Литмир - Электронная Библиотека

– А чё я сильно, сильно-то у нас и нечего, – говорит мама – хлопочет. – Так только, горесть перебить.

– Дак и не надо. Не есть пришёл – маленько выпить. Ты уж нас шибко не ругай… Но. А то за день-то намёрзся.

– Да уж поджало – и намёрзнешься.

– Не говори, давно уж так-то не давило.

– Кляшшый.

Интересно бывает у нас Захар Иванович: за столом он, как другие гости, не сидит обычно, сидит на полу, возле буржуйки, подогнув под себя одну ногу, как турок, другую вперёд выставив, локтём упрётся на колено, курит папиросу. Когда всю выкурит, засовывает окурок, не загасив его, за отворот своего валенка. После на улице где-нибудь развернёт отворот и вывалит на снег скопившиеся за ним, за отворотом, окурки. Когда пора выпить, встанет, подойдёт к столу, стопку опрокинет, закусит быстро чем-нибудь и – опять на своё место. Так и беседуют: отец, находясь за столом, а Захар Иванович – возле буржуйки, им как-то ладно.

Вот и сейчас устроился уже по-своему Захар Иванович на полу, достал папироску, прикурил, затянулся шумно, с придыхом, и дым столбиком в потолок, голову запрокинув, выпустил. Нос у него большой, сизый, ещё и с мороза, так и вовсе распух как будто, на лице щетина пегая, густая, а на голове волос мало – темя просвечивает, и всё время улыбается Захар Иванович, щуря голубенькие глазки, словно близорукий.

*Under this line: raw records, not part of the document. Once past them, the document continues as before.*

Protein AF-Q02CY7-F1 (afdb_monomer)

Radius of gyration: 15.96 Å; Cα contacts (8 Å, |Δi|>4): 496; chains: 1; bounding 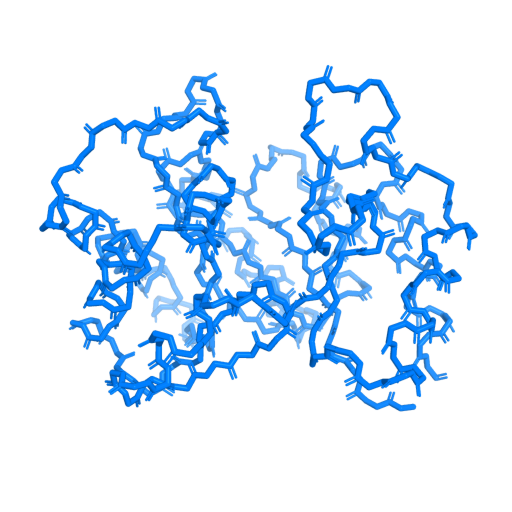box: 41×39×39 Å

Mean predicted aligned error: 2.43 Å

pLDDT: mean 97.21, std 3.4, range [59.62, 98.94]

Structure (mmCIF, N/CA/C/O backbone):
data_AF-Q02CY7-F1
#
_entry.id   AF-Q02CY7-F1
#
loop_
_atom_site.group_PDB
_atom_site.id
_atom_site.type_symbol
_atom_site.label_atom_id
_atom_site.label_alt_id
_atom_site.label_comp_id
_atom_site.label_asym_id
_atom_site.label_entity_id
_atom_site.label_seq_id
_atom_site.pdbx_PDB_ins_code
_atom_site.Cartn_x
_atom_site.Cartn_y
_atom_site.Cartn_z
_atom_site.occupancy
_atom_site.B_iso_or_equiv
_atom_site.auth_seq_id
_atom_site.auth_comp_id
_atom_site.auth_asym_id
_atom_site.auth_atom_id
_atom_site.pdbx_PDB_model_num
ATOM 1 N N . MET A 1 1 ? -5.252 -17.585 -11.925 1.00 59.62 1 MET A N 1
ATOM 2 C CA . MET A 1 1 ? -5.506 -17.410 -10.466 1.00 59.62 1 MET A CA 1
ATOM 3 C C . MET A 1 1 ? -5.947 -15.970 -10.265 1.00 59.62 1 MET A C 1
ATOM 5 O O . MET A 1 1 ? -5.498 -15.141 -11.037 1.00 59.62 1 MET A O 1
ATOM 9 N N . LYS A 1 2 ? -6.830 -15.640 -9.316 1.00 80.44 2 LYS A N 1
ATOM 10 C CA . LYS A 1 2 ? -7.263 -14.242 -9.130 1.00 80.44 2 LYS A CA 1
ATOM 11 C C . LYS A 1 2 ? -6.577 -13.648 -7.899 1.00 80.44 2 LYS A C 1
ATOM 13 O O . LYS A 1 2 ? -7.131 -13.730 -6.810 1.00 80.44 2 LYS A O 1
ATOM 18 N N . ILE A 1 3 ? -5.368 -13.126 -8.088 1.00 94.62 3 ILE A N 1
ATOM 19 C CA . ILE A 1 3 ? -4.619 -12.378 -7.069 1.00 94.62 3 ILE A CA 1
ATOM 20 C C . ILE A 1 3 ? -4.782 -10.878 -7.321 1.00 94.62 3 ILE A C 1
ATOM 22 O O . ILE A 1 3 ? -4.931 -10.465 -8.472 1.00 94.62 3 ILE A O 1
ATOM 26 N N . ASP A 1 4 ? -4.806 -10.077 -6.261 1.00 98.12 4 ASP A N 1
ATOM 27 C CA . ASP A 1 4 ? -4.795 -8.620 -6.380 1.00 98.12 4 ASP A CA 1
ATOM 28 C C . ASP A 1 4 ? -3.371 -8.128 -6.693 1.00 98.12 4 ASP A C 1
ATOM 30 O O . ASP A 1 4 ? 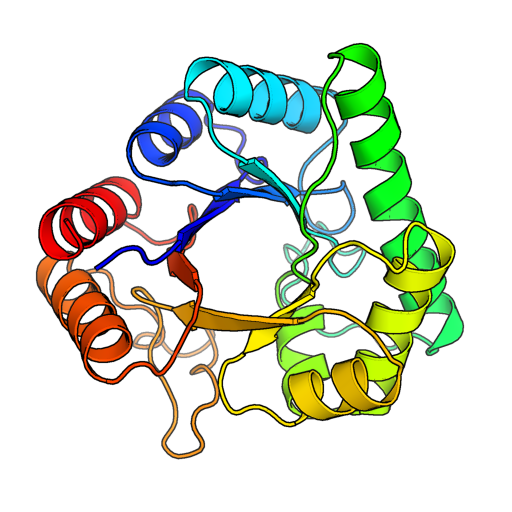-2.403 -8.627 -6.118 1.00 98.12 4 ASP A O 1
ATOM 34 N N . LEU A 1 5 ? -3.235 -7.173 -7.613 1.00 98.31 5 LEU A N 1
ATOM 35 C CA . LEU A 1 5 ? -1.982 -6.470 -7.881 1.00 98.31 5 LEU A CA 1
ATOM 36 C C . LEU A 1 5 ? -2.160 -5.014 -7.449 1.00 98.31 5 LEU A C 1
ATOM 38 O O . LEU A 1 5 ? -2.988 -4.300 -8.019 1.00 98.31 5 LEU A O 1
ATOM 42 N N . ASN A 1 6 ? -1.411 -4.594 -6.432 1.00 98.81 6 ASN A N 1
ATOM 43 C CA . ASN A 1 6 ? -1.490 -3.256 -5.868 1.00 98.81 6 ASN A CA 1
ATOM 44 C C . ASN A 1 6 ? -0.242 -2.413 -6.172 1.00 98.81 6 ASN A C 1
ATOM 46 O O . ASN A 1 6 ? 0.845 -2.945 -6.412 1.00 98.81 6 ASN A O 1
ATOM 50 N N . CYS A 1 7 ? -0.406 -1.093 -6.174 1.00 98.75 7 CYS A N 1
ATOM 51 C CA . CYS A 1 7 ? 0.691 -0.136 -6.295 1.00 98.75 7 CYS A CA 1
ATOM 52 C C . CYS A 1 7 ? 0.434 1.073 -5.402 1.00 98.75 7 CYS A C 1
ATOM 54 O O . CYS A 1 7 ? -0.714 1.484 -5.213 1.00 98.75 7 CYS A O 1
ATOM 56 N N . ASP A 1 8 ? 1.511 1.636 -4.866 1.00 98.31 8 ASP A N 1
ATOM 57 C CA . ASP A 1 8 ? 1.488 2.913 -4.157 1.00 98.31 8 ASP A CA 1
ATOM 58 C C . ASP A 1 8 ? 1.391 4.034 -5.206 1.00 98.31 8 ASP A C 1
ATOM 60 O O . ASP A 1 8 ? 2.158 4.041 -6.171 1.00 98.31 8 ASP A O 1
ATOM 64 N N . MET A 1 9 ? 0.390 4.905 -5.062 1.00 98.31 9 MET A N 1
ATOM 65 C CA . MET A 1 9 ? -0.051 5.879 -6.068 1.00 98.31 9 MET A CA 1
ATOM 66 C C . MET A 1 9 ? -0.302 7.249 -5.429 1.00 98.31 9 MET A C 1
ATOM 68 O O . MET A 1 9 ? -0.523 7.371 -4.219 1.00 98.31 9 MET A O 1
ATOM 72 N N . GLY A 1 10 ? -0.325 8.297 -6.247 1.00 97.00 10 GLY A N 1
ATOM 73 C CA . GLY A 1 10 ? -0.507 9.672 -5.772 1.00 97.00 10 GLY A CA 1
ATOM 74 C C . GLY A 1 10 ? 0.677 10.179 -4.948 1.00 97.00 10 GLY A C 1
ATOM 75 O O . GLY A 1 10 ? 0.532 11.101 -4.144 1.00 97.00 10 GLY A O 1
ATOM 76 N N . GLU A 1 11 ? 1.844 9.563 -5.135 1.00 95.50 11 GLU A N 1
ATOM 77 C CA . GLU A 1 11 ? 3.094 9.955 -4.486 1.00 95.50 11 GLU A CA 1
ATOM 78 C C . GLU A 1 11 ? 3.973 10.823 -5.393 1.00 95.50 11 GLU A C 1
ATOM 80 O O . GLU A 1 11 ? 4.855 11.528 -4.899 1.00 95.50 11 GLU A O 1
ATOM 85 N N . LEU A 1 12 ? 3.740 10.765 -6.708 1.00 89.56 12 LEU A N 1
ATOM 86 C CA . LEU A 1 12 ? 4.560 11.404 -7.729 1.00 89.56 12 LEU A CA 1
ATOM 87 C C . LEU A 1 12 ? 3.813 12.556 -8.416 1.00 89.56 12 LEU A C 1
ATOM 89 O O . LEU A 1 12 ? 2.609 12.495 -8.681 1.00 89.56 12 LEU A O 1
ATOM 93 N N . ASP A 1 13 ? 4.559 13.597 -8.785 1.00 86.25 13 ASP A N 1
ATOM 94 C CA . ASP A 1 13 ? 4.026 14.713 -9.576 1.00 86.25 13 ASP A CA 1
ATOM 95 C C . ASP A 1 13 ? 3.776 14.323 -11.046 1.00 86.25 13 ASP A C 1
ATOM 97 O O . ASP A 1 13 ? 2.947 14.942 -11.722 1.00 86.25 13 ASP A O 1
ATOM 101 N N . ASP A 1 14 ? 4.460 13.280 -11.531 1.00 92.56 14 ASP A N 1
ATOM 102 C CA . ASP A 1 14 ? 4.365 12.775 -12.902 1.00 92.56 14 ASP A CA 1
ATOM 103 C C . ASP A 1 14 ? 3.058 12.000 -13.137 1.00 92.56 14 ASP A C 1
ATOM 105 O O . ASP A 1 14 ? 2.964 10.780 -12.981 1.00 92.56 14 ASP A O 1
ATOM 109 N N . ALA A 1 15 ? 2.032 12.737 -13.561 1.00 90.69 15 ALA A N 1
ATOM 110 C CA . ALA A 1 15 ? 0.724 12.184 -13.887 1.00 90.69 15 ALA A CA 1
ATOM 111 C C . ALA A 1 15 ? 0.755 11.164 -15.041 1.00 90.69 15 ALA A C 1
ATOM 113 O O . ALA A 1 15 ? -0.083 10.264 -15.071 1.00 90.69 15 ALA A O 1
ATOM 114 N N . ALA A 1 16 ? 1.685 11.293 -15.995 1.00 95.00 16 ALA A N 1
ATOM 115 C CA . ALA A 1 16 ? 1.769 10.370 -17.125 1.00 95.00 16 ALA A CA 1
ATOM 116 C C . ALA A 1 16 ? 2.321 9.013 -16.678 1.00 95.00 16 ALA A C 1
ATOM 118 O O . ALA A 1 16 ? 1.830 7.968 -17.114 1.00 95.00 16 ALA A O 1
ATOM 119 N N . HIS A 1 17 ? 3.299 9.027 -15.772 1.00 95.94 17 HIS A N 1
ATOM 120 C CA . HIS A 1 17 ? 3.811 7.817 -15.139 1.00 95.94 17 HIS A CA 1
ATOM 121 C C . HIS A 1 17 ? 2.745 7.136 -14.274 1.00 95.94 17 HIS A C 1
ATOM 123 O O . HIS A 1 17 ? 2.489 5.950 -14.463 1.00 95.94 17 HIS A O 1
ATOM 129 N N . GLU A 1 18 ? 2.047 7.877 -13.408 1.00 95.31 18 GLU A N 1
ATOM 130 C CA . GLU A 1 18 ? 0.932 7.345 -12.600 1.00 95.31 18 GLU A CA 1
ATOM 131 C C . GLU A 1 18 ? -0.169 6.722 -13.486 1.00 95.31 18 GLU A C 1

И рот у него не прямой, а наискось. «С малолетства курит, чуть ли не с пелёнок, – говорит Марфа Измайловна, – дак и скривило, покуда кось тогды ишшо не утвердилась… Её во рту-то попелехтай, языком-то поворочай – паперёсу… Рот-то – ладно, самого не повело бы».

– Дак ты чё? – спрашивает его отец.

– А ты давай там распечатывай, – отвечает Захар Иванович. – А я пока тут покурю… Давай командуй.

– Да ты и здесь бы покурил. Тут вот и пепельница, – говорит отец. – Я ведь курю вот.

– Здесь мне ловчей.

– Ну, и даёшь.

Разговор привычный – за них его проговорить можно – долдонят.

Схрумкал папка в кулаке сургуч на бутылке, крошки сургуча в пепельницу из ладони высыпал, открыл бутылку, разлил водку по стаканам, сидит, ждёт.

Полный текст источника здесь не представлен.